A four and a half foot high H-brace was connected to the gardens seven foot H-brace earlier. This was done because there is going to be a entry gate right off of it. It was put up so we wouldn’t have to stretch woven wire for a few feet off the garden end post. This corner was where the two bull nose insulators were used.

We put two hot wires running down the fence at 16 inches and 47 inches. 16 inches is low enough to prevent sheep from rubbing on the fence but high enough that they could eat the grass below it. 47 inches is below the top of the woven fence but high enough to prevent livestock from climbing or leaning on the fence.

The hot wires are here for livestock but they are also the first line of defense against deer. Scent caps are placed on the highest hot wire to encourage deer to take a sniff and zap themselves. Once they experience that  hopefully they will cease trying to siege the garden.

After we put in the hot wires, we then went about constructing a temporary gate. This gate is ten feet wide, big enough for a truck or tractor to go though. We used two cattle panels and trimmed the ends to size. Right now we just used some wire and hemp rope to tie it to the wood posts. Later on we will make a more permanent gate.
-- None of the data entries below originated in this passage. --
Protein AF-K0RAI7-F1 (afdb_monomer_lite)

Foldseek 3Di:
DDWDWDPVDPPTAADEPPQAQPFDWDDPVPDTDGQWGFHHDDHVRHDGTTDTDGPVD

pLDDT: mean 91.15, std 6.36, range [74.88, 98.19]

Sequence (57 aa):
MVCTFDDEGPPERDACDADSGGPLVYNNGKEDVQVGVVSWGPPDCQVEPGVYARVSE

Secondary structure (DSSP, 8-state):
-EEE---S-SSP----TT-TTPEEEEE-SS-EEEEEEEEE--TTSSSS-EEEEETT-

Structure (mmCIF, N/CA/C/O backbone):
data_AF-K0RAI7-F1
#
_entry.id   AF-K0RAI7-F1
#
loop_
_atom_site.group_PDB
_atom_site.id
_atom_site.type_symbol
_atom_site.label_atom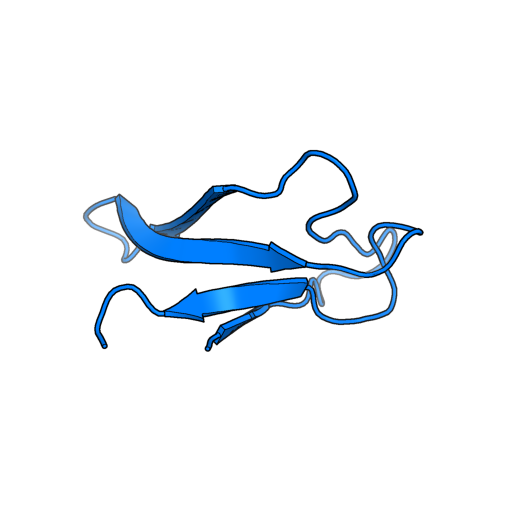_id
_atom_site.label_alt_id
_atom_site.label_comp_id
_atom_site.label_asym_id
_atom_site.label_entity_id
_atom_site.label_seq_id
_atom_site.pdbx_PDB_ins_code
_atom_site.Cartn_x
_atom_site.Cartn_y
_atom_site.Cartn_z
_atom_site.occupancy
_atom_site.B_iso_or_equiv
_atom_site.auth_seq_id
_atom_site.auth_comp_id
_atom_site.auth_asym_id
_atom_site.auth_atom_id
_atom_site.pdbx_PDB_model_num
ATOM 1 N N . MET A 1 1 ? -10.958 -1.386 -3.770 1.00 91.56 1 MET A N 1
ATOM 2 C CA . MET A 1 1 ? -9.476 -1.262 -3.873 1.00 91.56 1 MET A CA 1
ATOM 3 C C . MET A 1 1 ? -9.040 0.140 -3.448 1.00 91.56 1 MET A C 1
ATOM 5 O O . MET A 1 1 ? -9.869 1.043 -3.499 1.00 91.56 1 MET A O 1
ATOM 9 N N . VAL A 1 2 ? -7.792 0.306 -3.005 1.00 95.38 2 VAL A N 1
ATOM 10 C CA . VAL A 1 2 ? -7.148 1.574 -2.607 1.00 95.38 2 VAL A CA 1
ATOM 11 C C . VAL A 1 2 ? -5.875 1.744 -3.436 1.00 95.38 2 VAL A C 1
ATOM 13 O O . VAL A 1 2 ? -5.182 0.755 -3.655 1.00 95.38 2 VAL A O 1
ATOM 16 N N . CYS A 1 3 ? -5.576 2.965 -3.876 1.00 93.25 3 CYS A N 1
ATOM 17 C CA . CYS A 1 3 ? -4.315 3.294 -4.543 1.00 93.25 3 CYS A CA 1
ATOM 18 C C . CYS A 1 3 ? -3.514 4.265 -3.671 1.00 93.25 3 CYS A C 1
ATOM 20 O O . CYS A 1 3 ? -4.109 5.182 -3.096 1.00 93.25 3 CYS A O 1
ATOM 22 N N . THR A 1 4 ? -2.200 4.078 -3.582 1.00 91.56 4 THR A N 1
ATOM 23 C CA . THR A 1 4 ? -1.278 4.998 -2.893 1.00 91.56 4 THR A CA 1
ATOM 24 C C . THR A 1 4 ? -0.197 5.465 -3.849 1.00 91.56 4 THR A C 1
ATOM 26 O O . THR A 1 4 ? 0.103 4.749 -4.788 1.00 91.56 4 THR A O 1
ATOM 29 N N . PHE A 1 5 ? 0.348 6.659 -3.634 1.00 87.00 5 PHE A N 1
ATOM 30 C CA . PHE A 1 5 ? 1.423 7.227 -4.444 1.00 87.00 5 PHE A CA 1
ATOM 31 C C . PHE A 1 5 ? 2.284 8.129 -3.553 1.00 87.00 5 PHE A C 1
ATOM 33 O O . PHE A 1 5 ? 1.726 8.849 -2.722 1.00 87.00 5 PHE A O 1
ATOM 40 N N . ASP A 1 6 ? 3.608 8.072 -3.705 1.00 85.06 6 ASP A N 1
ATOM 41 C CA . ASP A 1 6 ? 4.558 8.944 -2.998 1.00 85.06 6 ASP A CA 1
ATOM 42 C C . ASP A 1 6 ? 4.740 10.254 -3.785 1.00 85.06 6 ASP A C 1
ATOM 44 O O . ASP A 1 6 ? 5.297 10.248 -4.883 1.00 85.06 6 ASP A O 1
ATOM 48 N N . ASP A 1 7 ? 4.251 11.378 -3.250 1.00 81.75 7 ASP A N 1
ATOM 49 C CA . ASP A 1 7 ? 4.370 12.713 -3.853 1.00 81.75 7 ASP A CA 1
ATOM 50 C C . ASP A 1 7 ? 5.451 13.597 -3.195 1.00 81.75 7 ASP A C 1
ATOM 52 O O . ASP A 1 7 ? 5.589 14.771 -3.547 1.00 81.75 7 ASP A O 1
ATOM 56 N N . GLU A 1 8 ? 6.280 13.034 -2.305 1.00 83.81 8 GLU A N 1
ATOM 57 C CA . GLU A 1 8 ? 7.350 13.744 -1.575 1.00 83.81 8 GLU A CA 1
ATOM 58 C C . GLU A 1 8 ? 8.581 14.080 -2.451 1.00 83.81 8 GLU A C 1
ATOM 60 O O . GLU A 1 8 ? 9.546 14.707 -2.002 1.00 83.81 8 GLU A O 1
ATOM 65 N N . GLY A 1 9 ? 8.542 13.711 -3.733 1.00 74.88 9 GLY A N 1
ATOM 66 C CA . GLY A 1 9 ? 9.612 13.926 -4.701 1.00 74.88 9 GLY A CA 1
ATOM 67 C C . GLY A 1 9 ? 10.595 12.753 -4.794 1.00 74.88 9 GLY A C 1
ATOM 68 O O . GLY A 1 9 ? 10.507 11.779 -4.051 1.00 74.88 9 GLY A O 1
ATOM 69 N N . PRO A 1 10 ? 11.538 12.803 -5.749 1.00 77.62 10 PRO A N 1
ATOM 70 C CA . PRO A 1 10 ? 12.355 11.648 -6.088 1.00 77.62 10 PRO A CA 1
ATOM 71 C C . PRO A 1 10 ? 13.322 11.217 -4.962 1.00 77.62 10 PRO A C 1
ATOM 73 O O . PRO A 1 10 ? 13.950 12.073 -4.329 1.00 77.62 10 PRO A O 1
ATOM 76 N N . PRO A 1 11 ? 13.558 9.898 -4.796 1.00 77.19 11 PRO A N 1
ATOM 77 C CA . PRO A 1 11 ? 12.936 8.810 -5.552 1.00 77.19 11 PRO A CA 1
ATOM 78 C C . PRO A 1 11 ? 11.507 8.533 -5.070 1.00 77.19 11 PRO A C 1
ATOM 80 O O . PRO A 1 11 ? 11.281 8.343 -3.877 1.00 77.19 11 PRO A O 1
ATOM 83 N N . GLU A 1 12 ? 10.575 8.470 -6.019 1.00 84.44 12 GLU A N 1
ATOM 84 C CA . GLU A 1 12 ? 9.226 7.950 -5.793 1.00 84.44 12 GLU A CA 1
ATOM 85 C C . GLU A 1 12 ? 9.337 6.492 -5.333 1.00 84.44 12 GLU A C 1
ATOM 87 O O . GLU A 1 12 ? 10.227 5.760 -5.777 1.00 84.44 12 GLU A O 1
ATOM 92 N N . ARG A 1 13 ? 8.468 6.070 -4.416 1.00 85.75 13 ARG A N 1
ATOM 93 C CA . ARG A 1 13 ? 8.484 4.714 -3.865 1.00 85.75 13 ARG A CA 1
ATOM 94 C C . ARG A 1 13 ? 7.078 4.173 -3.778 1.00 85.75 13 ARG A C 1
ATOM 96 O O . ARG A 1 13 ? 6.166 4.860 -3.328 1.00 85.75 13 ARG A O 1
ATOM 103 N N . ASP A 1 14 ? 6.949 2.905 -4.113 1.00 89.88 14 ASP A N 1
ATOM 104 C CA . ASP A 1 14 ? 5.712 2.167 -3.973 1.00 89.88 14 ASP A CA 1
ATOM 105 C C . ASP A 1 14 ? 5.970 0.683 -3.690 1.00 89.88 14 ASP A C 1
ATOM 107 O O . ASP A 1 14 ? 7.114 0.218 -3.689 1.00 89.88 14 ASP A O 1
ATOM 111 N N . ALA A 1 15 ? 4.895 -0.060 -3.427 1.00 90.19 15 ALA A N 1
ATOM 112 C CA . ALA A 1 15 ? 4.941 -1.510 -3.313 1.00 90.19 15 ALA A CA 1
ATOM 113 C C . ALA A 1 15 ? 5.394 -2.153 -4.629 1.00 90.19 15 ALA A C 1
ATOM 115 O O . ALA A 1 15 ? 4.995 -1.736 -5.719 1.00 90.19 15 ALA A O 1
ATOM 116 N N . CYS A 1 16 ? 6.186 -3.214 -4.510 1.00 87.88 16 CYS A N 1
ATOM 117 C CA . CYS A 1 16 ? 6.808 -3.875 -5.643 1.00 87.88 16 CYS A CA 1
ATOM 118 C C . CYS A 1 16 ? 6.531 -5.379 -5.685 1.00 87.88 16 CYS A C 1
ATOM 120 O O . CYS A 1 16 ? 5.754 -5.941 -4.900 1.00 87.88 16 CYS A O 1
ATOM 122 N N . ASP A 1 17 ? 7.197 -6.054 -6.620 1.00 85.69 17 ASP A N 1
ATOM 123 C CA . ASP A 1 17 ? 7.247 -7.506 -6.639 1.00 85.69 17 ASP A CA 1
ATOM 124 C C . ASP A 1 17 ? 7.731 -8.044 -5.284 1.00 85.69 17 ASP A C 1
ATOM 126 O O . ASP A 1 17 ? 8.672 -7.532 -4.681 1.00 85.69 17 ASP A O 1
ATOM 130 N N . ALA A 1 18 ? 7.081 -9.116 -4.827 1.00 89.00 18 ALA A N 1
ATOM 131 C CA . ALA A 1 18 ? 7.268 -9.754 -3.520 1.00 89.00 18 ALA A CA 1
ATOM 132 C C . ALA A 1 18 ? 6.716 -9.009 -2.285 1.00 89.00 18 ALA A C 1
ATOM 134 O O . ALA A 1 18 ? 6.701 -9.611 -1.212 1.00 89.00 18 ALA A O 1
ATOM 135 N N . ASP A 1 19 ? 6.139 -7.809 -2.427 1.00 92.56 19 ASP A N 1
ATOM 136 C CA . ASP A 1 19 ? 5.395 -7.152 -1.333 1.00 92.56 19 ASP A CA 1
ATOM 137 C C . ASP A 1 19 ? 3.931 -7.618 -1.236 1.00 92.56 19 ASP A C 1
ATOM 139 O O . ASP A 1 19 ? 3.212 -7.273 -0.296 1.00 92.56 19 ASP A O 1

Lee wired the two cattle panels together with wire and let them overlap.

After the gate was up Lee made a temporary connection to run the hot wires together through the fence. Later on he plans on running the hot wire under the fence using double insulated cable though a plastic pipe. He made the connection using split bolts and an insulated wire.

Once we completed this we discovered we couldn’t hook up the electric charger because we didn’t have a long enough extention cord. So the fence is still not hot. One of these days though….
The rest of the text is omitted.